Build Self Esteem – Using a WordPress Blog to Send Positive Feedback


Building self-esteem in our students is something that teachers are often looking for ways to do. We already use blogs to publish student work online… so why not use blogs to build self esteem as well? Say Something… Nice is an example of how you can use technology to facilitate a classroom activity.

I remember reading a story in Chicken Soup for the Soul about a teacher who gave her students a class list and asked them all to write something positive about each classmate. She then compiled all of the compliments and gave each student a list of what their classmates thought about them.

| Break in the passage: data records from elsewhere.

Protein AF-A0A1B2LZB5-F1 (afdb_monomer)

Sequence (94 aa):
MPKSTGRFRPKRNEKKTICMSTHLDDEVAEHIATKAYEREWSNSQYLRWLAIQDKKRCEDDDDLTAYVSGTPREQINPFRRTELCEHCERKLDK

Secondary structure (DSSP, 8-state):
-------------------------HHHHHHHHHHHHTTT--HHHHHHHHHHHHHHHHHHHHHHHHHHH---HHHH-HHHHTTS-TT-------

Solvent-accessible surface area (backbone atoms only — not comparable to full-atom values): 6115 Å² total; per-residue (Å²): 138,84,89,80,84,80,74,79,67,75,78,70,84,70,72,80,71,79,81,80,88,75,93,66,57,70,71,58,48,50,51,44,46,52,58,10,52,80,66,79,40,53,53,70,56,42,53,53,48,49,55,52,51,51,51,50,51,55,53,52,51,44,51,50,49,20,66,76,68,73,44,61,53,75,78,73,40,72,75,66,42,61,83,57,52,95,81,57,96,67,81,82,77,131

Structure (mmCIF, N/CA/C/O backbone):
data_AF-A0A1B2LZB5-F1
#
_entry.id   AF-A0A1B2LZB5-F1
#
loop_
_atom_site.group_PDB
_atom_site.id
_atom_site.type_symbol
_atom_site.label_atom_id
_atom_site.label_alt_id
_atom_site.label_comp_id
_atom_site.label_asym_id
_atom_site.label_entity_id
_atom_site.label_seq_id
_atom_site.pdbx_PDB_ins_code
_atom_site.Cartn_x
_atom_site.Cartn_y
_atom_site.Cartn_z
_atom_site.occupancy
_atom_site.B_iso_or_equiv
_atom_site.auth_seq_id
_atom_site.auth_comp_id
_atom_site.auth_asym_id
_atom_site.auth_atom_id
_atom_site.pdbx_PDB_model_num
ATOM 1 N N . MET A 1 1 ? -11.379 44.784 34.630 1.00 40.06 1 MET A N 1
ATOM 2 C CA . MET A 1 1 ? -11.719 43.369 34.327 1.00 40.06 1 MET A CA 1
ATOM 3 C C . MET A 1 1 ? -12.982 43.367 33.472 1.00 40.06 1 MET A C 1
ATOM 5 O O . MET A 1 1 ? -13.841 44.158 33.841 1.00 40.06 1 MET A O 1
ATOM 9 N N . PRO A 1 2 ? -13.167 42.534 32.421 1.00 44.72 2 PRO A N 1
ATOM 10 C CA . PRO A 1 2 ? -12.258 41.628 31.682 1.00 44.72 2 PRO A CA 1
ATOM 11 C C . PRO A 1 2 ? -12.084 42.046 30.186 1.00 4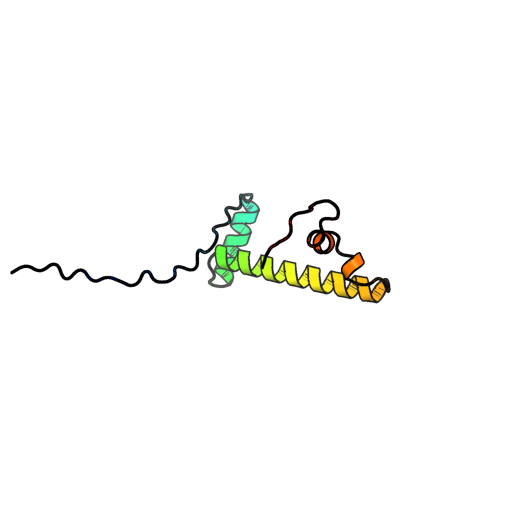4.72 2 PRO A C 1
ATOM 13 O O . PRO A 1 2 ? -12.945 42.686 29.605 1.00 44.72 2 PRO A O 1
ATOM 16 N N . LYS A 1 3 ? -10.884 41.955 29.593 1.00 49.22 3 LYS A N 1
ATOM 17 C CA . LYS A 1 3 ? -10.314 40.868 28.754 1.00 49.22 3 LYS A CA 1
ATOM 18 C C . LYS A 1 3 ? -11.100 40.497 27.484 1.00 49.22 3 LYS A C 1
ATOM 20 O O . LYS A 1 3 ? -12.065 39.752 27.543 1.00 49.22 3 LYS A O 1
ATOM 25 N N . SER A 1 4 ? -10.511 40.827 26.336 1.00 49.66 4 SER A N 1
ATOM 26 C CA . SER A 1 4 ? -10.480 39.943 25.166 1.00 49.66 4 SER A CA 1
ATOM 27 C C . SER A 1 4 ? -9.252 40.303 24.330 1.00 49.66 4 SER A C 1
ATOM 29 O O . SER A 1 4 ? -9.313 41.093 23.391 1.00 49.66 4 SER A O 1
ATOM 31 N N . THR A 1 5 ? -8.099 39.757 24.717 1.00 51.25 5 THR A N 1
ATOM 32 C CA . THR A 1 5 ? -6.932 39.708 23.843 1.00 51.25 5 THR A CA 1
ATOM 33 C C . THR A 1 5 ? -7.311 38.858 22.640 1.00 51.25 5 THR A C 1
ATOM 35 O O . THR A 1 5 ? -7.396 37.631 22.733 1.00 51.25 5 THR A O 1
ATOM 38 N N . GLY A 1 6 ? -7.569 39.521 21.514 1.00 52.38 6 GLY A N 1
ATOM 39 C CA . GLY A 1 6 ? -7.648 38.882 20.211 1.00 52.38 6 GLY A CA 1
ATOM 40 C C . GLY A 1 6 ? -6.309 38.220 19.925 1.00 52.38 6 GLY A C 1
ATOM 41 O O . GLY A 1 6 ? -5.416 38.820 19.337 1.00 52.38 6 GLY A O 1
ATOM 42 N N . ARG A 1 7 ? -6.141 36.981 20.394 1.00 49.22 7 ARG A N 1
ATOM 43 C CA . ARG A 1 7 ? -5.067 36.107 19.944 1.00 49.22 7 ARG A CA 1
ATOM 44 C C . ARG A 1 7 ? -5.366 35.814 18.486 1.00 49.22 7 ARG A C 1
ATOM 46 O O . ARG A 1 7 ? -6.105 34.881 18.182 1.00 49.22 7 ARG A O 1
ATOM 53 N N . PHE A 1 8 ? -4.787 36.616 17.600 1.00 58.47 8 PHE A N 1
ATOM 54 C CA . PHE A 1 8 ? -4.584 36.230 16.217 1.00 58.47 8 PHE A CA 1
ATOM 55 C C . PHE A 1 8 ? -3.679 34.994 16.263 1.00 58.47 8 PHE A C 1
ATOM 57 O O . PHE A 1 8 ? -2.456 35.087 16.346 1.00 58.47 8 PHE A O 1
ATOM 64 N N . ARG A 1 9 ? -4.289 33.808 16.361 1.00 59.25 9 ARG A N 1
ATOM 65 C CA . ARG A 1 9 ? -3.562 32.568 16.124 1.00 59.25 9 ARG A CA 1
ATOM 66 C C . ARG A 1 9 ? -3.214 32.602 14.640 1.00 59.25 9 ARG A C 1
ATOM 68 O O . ARG A 1 9 ? -4.136 32.750 13.835 1.00 59.25 9 ARG A O 1
ATOM 75 N N . PRO A 1 10 ? -1.936 32.469 14.257 1.00 46.94 10 PRO A N 1
ATOM 76 C CA . PRO A 1 10 ? -1.628 32.195 12.868 1.00 46.94 10 PRO A CA 1
ATOM 77 C C . PRO A 1 10 ? -2.443 30.958 12.492 1.00 46.94 10 PRO A C 1
ATOM 79 O O . PRO A 1 10 ? -2.381 29.954 13.212 1.00 46.94 10 PRO A O 1
ATOM 82 N N . LYS A 1 11 ? -3.238 31.028 11.415 1.00 56.53 11 LYS A N 1
ATOM 83 C CA . LYS A 1 11 ? -3.727 29.815 10.756 1.00 56.53 11 LYS A CA 1
ATOM 84 C C . LYS A 1 11 ? -2.471 28.985 10.529 1.00 56.53 11 LYS A C 1
ATOM 86 O O . LYS A 1 11 ? -1.622 29.375 9.729 1.00 56.53 11 LYS A O 1
ATOM 91 N N . ARG A 1 12 ? -2.299 27.893 11.287 1.00 54.56 12 ARG A N 1
ATOM 92 C CA . ARG A 1 12 ? -1.345 26.861 10.884 1.00 54.56 12 ARG A CA 1
ATOM 93 C C . ARG A 1 12 ? -1.694 26.602 9.430 1.00 54.56 12 ARG A C 1
ATOM 95 O O . ARG A 1 12 ? -2.878 26.483 9.119 1.00 54.56 12 ARG A O 1
ATOM 102 N N . ASN A 1 13 ? -0.692 26.600 8.561 1.00 53.41 13 ASN A N 1
ATOM 103 C CA . ASN A 1 13 ? -0.833 26.071 7.218 1.00 53.41 13 ASN A CA 1
ATOM 104 C C . ASN A 1 13 ? -1.265 24.611 7.382 1.00 53.41 13 ASN A C 1
ATOM 106 O O . ASN A 1 13 ? -0.432 23.708 7.425 1.00 53.41 13 ASN A O 1
ATOM 110 N N . GLU A 1 14 ? -2.560 24.392 7.596 1.00 58.62 14 GLU A N 1
ATOM 111 C CA . GLU A 1 14 ? -3.219 23.118 7.447 1.00 58.62 14 GLU A CA 1
ATOM 112 C C . GLU A 1 14 ? -2.961 22.796 5.991 1.00 58.62 14 GLU A C 1
ATOM 114 O O . GLU A 1 14 ? -3.594 23.343 5.085 1.00 58.62 14 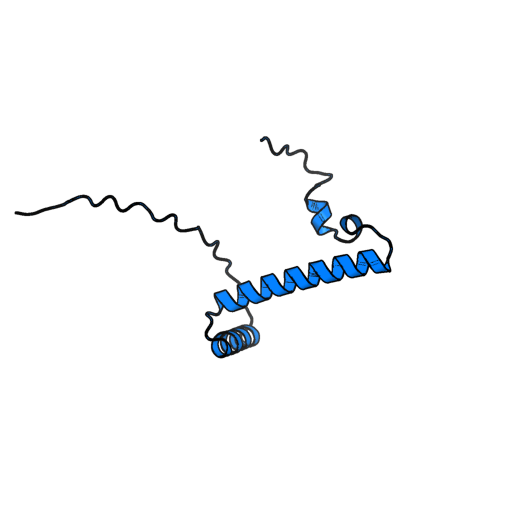GLU A O 1
ATOM 119 N N . LYS A 1 15 ? -1.905 22.007 5.762 1.00 61.81 15 LYS A N 1
ATOM 120 C CA . LYS A 1 15 ? -1.697 21.328 4.496 1.00 61.81 15 LYS A CA 1
ATOM 121 C C . LYS A 1 15 ? -3.060 20.738 4.190 1.00 61.81 15 LYS A C 1
ATOM 123 O O . LYS A 1 15 ? -3.522 19.898 4.958 1.00 61.81 15 LYS A O 1
ATOM 128 N N . LYS A 1 16 ? -3.733 21.253 3.160 1.00 57.25 16 LYS A N 1
ATOM 129 C CA . LYS A 1 16 ? -5.011 20.719 2.710 1.00 57.25 16 LYS A CA 1
ATOM 130 C C . LYS A 1 16 ? -4.713 19.284 2.296 1.00 57.25 16 LYS A C 1
ATOM 132 O O . LYS A 1 16 ? -4.252 19.043 1.187 1.00 57.25 16 LYS A O 1
ATOM 137 N N . THR A 1 17 ? -4.849 18.341 3.220 1.00 62.28 17 THR A N 1
ATOM 138 C CA . THR A 1 17 ? -4.801 16.924 2.905 1.00 62.28 17 THR A CA 1
ATOM 139 C C . THR A 1 17 ? -6.067 16.691 2.116 1.00 62.28 17 THR A C 1
ATOM 141 O O . THR A 1 17 ? -7.154 16.705 2.690 1.00 62.28 17 THR A O 1
ATOM 144 N N . ILE A 1 18 ? -5.930 16.607 0.792 1.00 65.38 18 ILE A N 1
ATOM 145 C CA . ILE A 1 18 ? -7.026 16.233 -0.094 1.00 65.38 18 ILE A CA 1
ATOM 146 C C . ILE A 1 18 ? -7.576 14.922 0.468 1.00 65.38 18 ILE A C 1
ATOM 148 O O . ILE A 1 18 ? -6.861 13.921 0.547 1.00 65.38 18 ILE A O 1
ATOM 152 N N . CYS A 1 19 ? -8.808 14.969 0.969 1.00 66.31 19 CYS A N 1
ATOM 153 C CA . CYS A 1 19 ? -9.491 13.784 1.449 1.00 66.31 19 CYS A CA 1
ATOM 154 C C . CYS A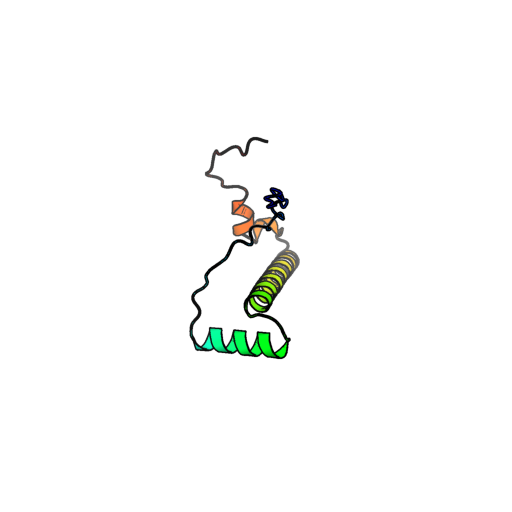 1 19 ? -9.980 13.033 0.215 1.00 66.31 19 CYS A C 1
ATOM 156 O O . CYS A 1 19 ? -10.786 13.570 -0.543 1.00 66.31 19 CYS A O 1
ATOM 158 N N . MET A 1 20 ? -9.469 11.824 -0.002 1.00 66.25 20 MET A N 1
ATOM 159 C CA . MET A 1 20 ? -9.978 10.939 -1.043 1.00 66.25 20 MET A CA 1
ATOM 160 C C . MET A 1 20 ? -10.884 9.906 -0.385 1.00 66.25 20 MET A C 1
ATOM 162 O O . MET A 1 20 ? -10.407 8.993 0.289 1.00 66.25 20 MET A O 1
ATOM 166 N N . SER A 1 21 ? -12.195 10.077 -0.543 1.00 72.50 21 SER A N 1
ATOM 167 C CA . SER A 1 21 ? -13.167 9.057 -0.158 1.00 72.50 21 SER A CA 1
ATOM 168 C C . SER A 1 21 ? -13.052 7.880 -1.118 1.00 72.50 21 SER A C 1
ATOM 170 O O . SER A 1 21 ? -13.083 8.073 -2.331 1.00 72.50 21 SER A O 1
ATOM 172 N N . THR A 1 22 ? -12.932 6.671 -0.581 1.00 75.31 22 THR A N 1
ATOM 173 C CA . THR A 1 22 ? -12.937 5.434 -1.368 1.00 75.31 22 THR A CA 1
ATOM 174 C C . THR A 1 22 ? -13.998 4.518 -0.784 1.00 75.31 22 THR A C 1
ATOM 176 O O . THR A 1 22 ? -13.996 4.282 0.424 1.00 75.31 22 THR A O 1
ATOM 179 N N . HIS A 1 23 ? -14.910 4.038 -1.626 1.00 85.38 23 HIS A N 1
ATOM 180 C CA . HIS A 1 23 ? -15.805 2.949 -1.256 1.00 85.38 23 HIS A CA 1
ATOM 181 C C . HIS A 1 23 ? -15.041 1.640 -1.427 1.00 85.38 23 HIS A C 1
ATOM 183 O O . HIS A 1 23 ? -14.430 1.414 -2.470 1.00 85.38 23 HIS A O 1
ATOM 189 N N . LEU A 1 24 ? -15.028 0.835 -0.373 1.00 87.44 24 LEU A N 1
ATOM 190 C CA . LEU A 1 24 ? -14.371 -0.462 -0.325 1.00 87.44 24 LEU A CA 1
ATOM 191 C C . LEU A 1 24 ? -15.425 -1.486 0.069 1.00 87.44 24 LEU A C 1
ATOM 193 O O . LEU A 1 24 ? -16.255 -1.190 0.929 1.00 87.44 24 LEU A O 1
ATOM 197 N N . ASP A 1 25 ? -15.364 -2.661 -0.543 1.00 94.19 25 ASP A N 1
ATOM 198 C CA . ASP A 1 25 ? -16.160 -3.800 -0.100 1.00 94.19 25 ASP A CA 1
ATOM 199 C C . ASP A 1 25 ? -15.761 -4.192 1.327 1.00 94.19 25 ASP A C 1
ATOM 201 O O . ASP A 1 25 ? -14.613 -3.987 1.743 1.00 94.19 25 ASP A O 1
ATOM 205 N N . ASP A 1 26 ? -16.702 -4.771 2.071 1.00 93.19 26 ASP A N 1
ATOM 206 C CA . ASP A 1 26 ? -16.534 -5.051 3.500 1.00 93.19 26 ASP A CA 1
ATOM 207 C C . ASP A 1 26 ? -15.301 -5.926 3.781 1.00 93.19 26 ASP A C 1
ATOM 209 O O . ASP A 1 26 ? -14.504 -5.604 4.663 1.00 93.19 26 ASP A O 1
ATOM 213 N N . GLU A 1 27 ? -15.071 -6.964 2.969 1.00 95.69 27 GLU A N 1
ATOM 214 C CA . GLU A 1 27 ? -13.899 -7.846 3.090 1.00 95.69 27 GLU A CA 1
ATOM 215 C C . GLU A 1 27 ? -12.575 -7.084 2.905 1.00 95.69 27 GLU A C 1
ATOM 217 O O . GLU A 1 27 ? -11.590 -7.310 3.613 1.00 95.69 27 GLU A O 1
ATOM 222 N N . VAL A 1 28 ? -12.545 -6.137 1.964 1.00 93.94 28 VAL A N 1
ATOM 223 C CA . VAL A 1 28 ? -11.359 -5.324 1.670 1.00 93.94 28 VAL A CA 1
ATOM 224 C C . VAL A 1 28 ? -11.115 -4.321 2.796 1.00 93.94 28 VAL A C 1
ATOM 226 O O . VAL A 1 28 ? -9.971 -4.114 3.213 1.00 93.94 28 VAL A O 1
ATOM 229 N N . ALA A 1 29 ? -12.182 -3.713 3.317 1.00 93.62 29 ALA A N 1
ATOM 230 C CA . ALA A 1 29 ? -12.111 -2.790 4.440 1.00 93.62 29 ALA A CA 1
ATOM 231 C C . ALA A 1 29 ? -11.610 -3.485 5.716 1.00 93.62 29 ALA A C 1
ATOM 233 O O . ALA A 1 29 ? -10.734 -2.941 6.397 1.00 93.62 29 ALA A O 1
ATOM 234 N N . GLU A 1 30 ? -12.107 -4.692 6.005 1.00 97.12 30 GLU A N 1
ATOM 235 C CA . GLU A 1 30 ? -11.646 -5.514 7.126 1.00 97.12 30 GLU A CA 1
ATOM 236 C C . GLU A 1 30 ? -10.165 -5.861 6.969 1.00 97.12 30 GLU A C 1
ATOM 238 O O . GLU A 1 30 ? -9.367 -5.592 7.870 1.00 97.12 30 GLU A O 1
ATOM 243 N N . HIS A 1 31 ? -9.762 -6.344 5.791 1.00 96.81 31 HIS A N 1
ATOM 244 C CA . HIS A 1 31 ? -8.364 -6.654 5.510 1.00 96.81 31 HIS A CA 1
ATOM 245 C C . HIS A 1 31 ? -7.437 -5.452 5.752 1.00 96.81 31 HIS A C 1
ATOM 247 O O . HIS A 1 31 ? -6.395 -5.576 6.405 1.00 96.81 31 HIS A O 1
ATOM 253 N N . ILE A 1 32 ? -7.818 -4.270 5.256 1.00 95.69 32 ILE A N 1
ATOM 254 C CA . ILE A 1 32 ? -7.065 -3.027 5.458 1.00 95.69 32 ILE A CA 1
ATOM 255 C C . ILE A 1 32 ? -6.963 -2.683 6.941 1.00 95.69 32 ILE A C 1
ATOM 257 O O . ILE A 1 32 ? -5.878 -2.321 7.400 1.00 95.69 32 ILE A O 1
ATOM 261 N N . ALA A 1 33 ? -8.062 -2.797 7.689 1.00 96.50 33 ALA A N 1
ATOM 262 C CA . ALA A 1 33 ? -8.076 -2.509 9.116 1.00 96.50 33 ALA A CA 1
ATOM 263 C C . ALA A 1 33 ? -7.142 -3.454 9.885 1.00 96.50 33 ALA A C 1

I’ve done this activity for the past few years. I would then take the compliments, type them in to insure anonymity, and then at the end of the school year, give my students this list of positive feedback. You could hear the proverbial pin drop as students read their pages. Every year, I hear a few students say, “I never knew people felt that way.”

This year, I’m trying the same compliment activity online using a WordPress powered blog. Here’s how I did it:

  • I created a user account for each student. They only had subscriber privileges which meant they could leave comments but not create posts.
  • I created a private post for each student with their name in the title. Private posts can only be read by users who are logged in. They cannot be accessed by the general public. (I use the private post plugin to allow my subscribers to read the private posts.)
  • Unfortunately, because of the way that the core WordPress software deals with comments, it’s currently impossible to hide unpublished comments from other subscribers. To put it another way, all of your students can see all of the comments waiting in the moderation queue. I tried using the Role Manager plugin to take away the ability for subscribers to see other people’s comments, but it’s not possible. (The IWG Hide Dashboard plugin, however, lets me hide the dashboard so that users don’t get distracted with unnecessary details.)
  • Each student logs in and works through the class list of private posts to leave a positive comment.
  • At the end, I plan on moderating all of the comments, hiding all of the comment authors and printing a list of student comments for each student.
  • I might post the comments on the site as examples of positive compliments. (No student names appear anywhere.)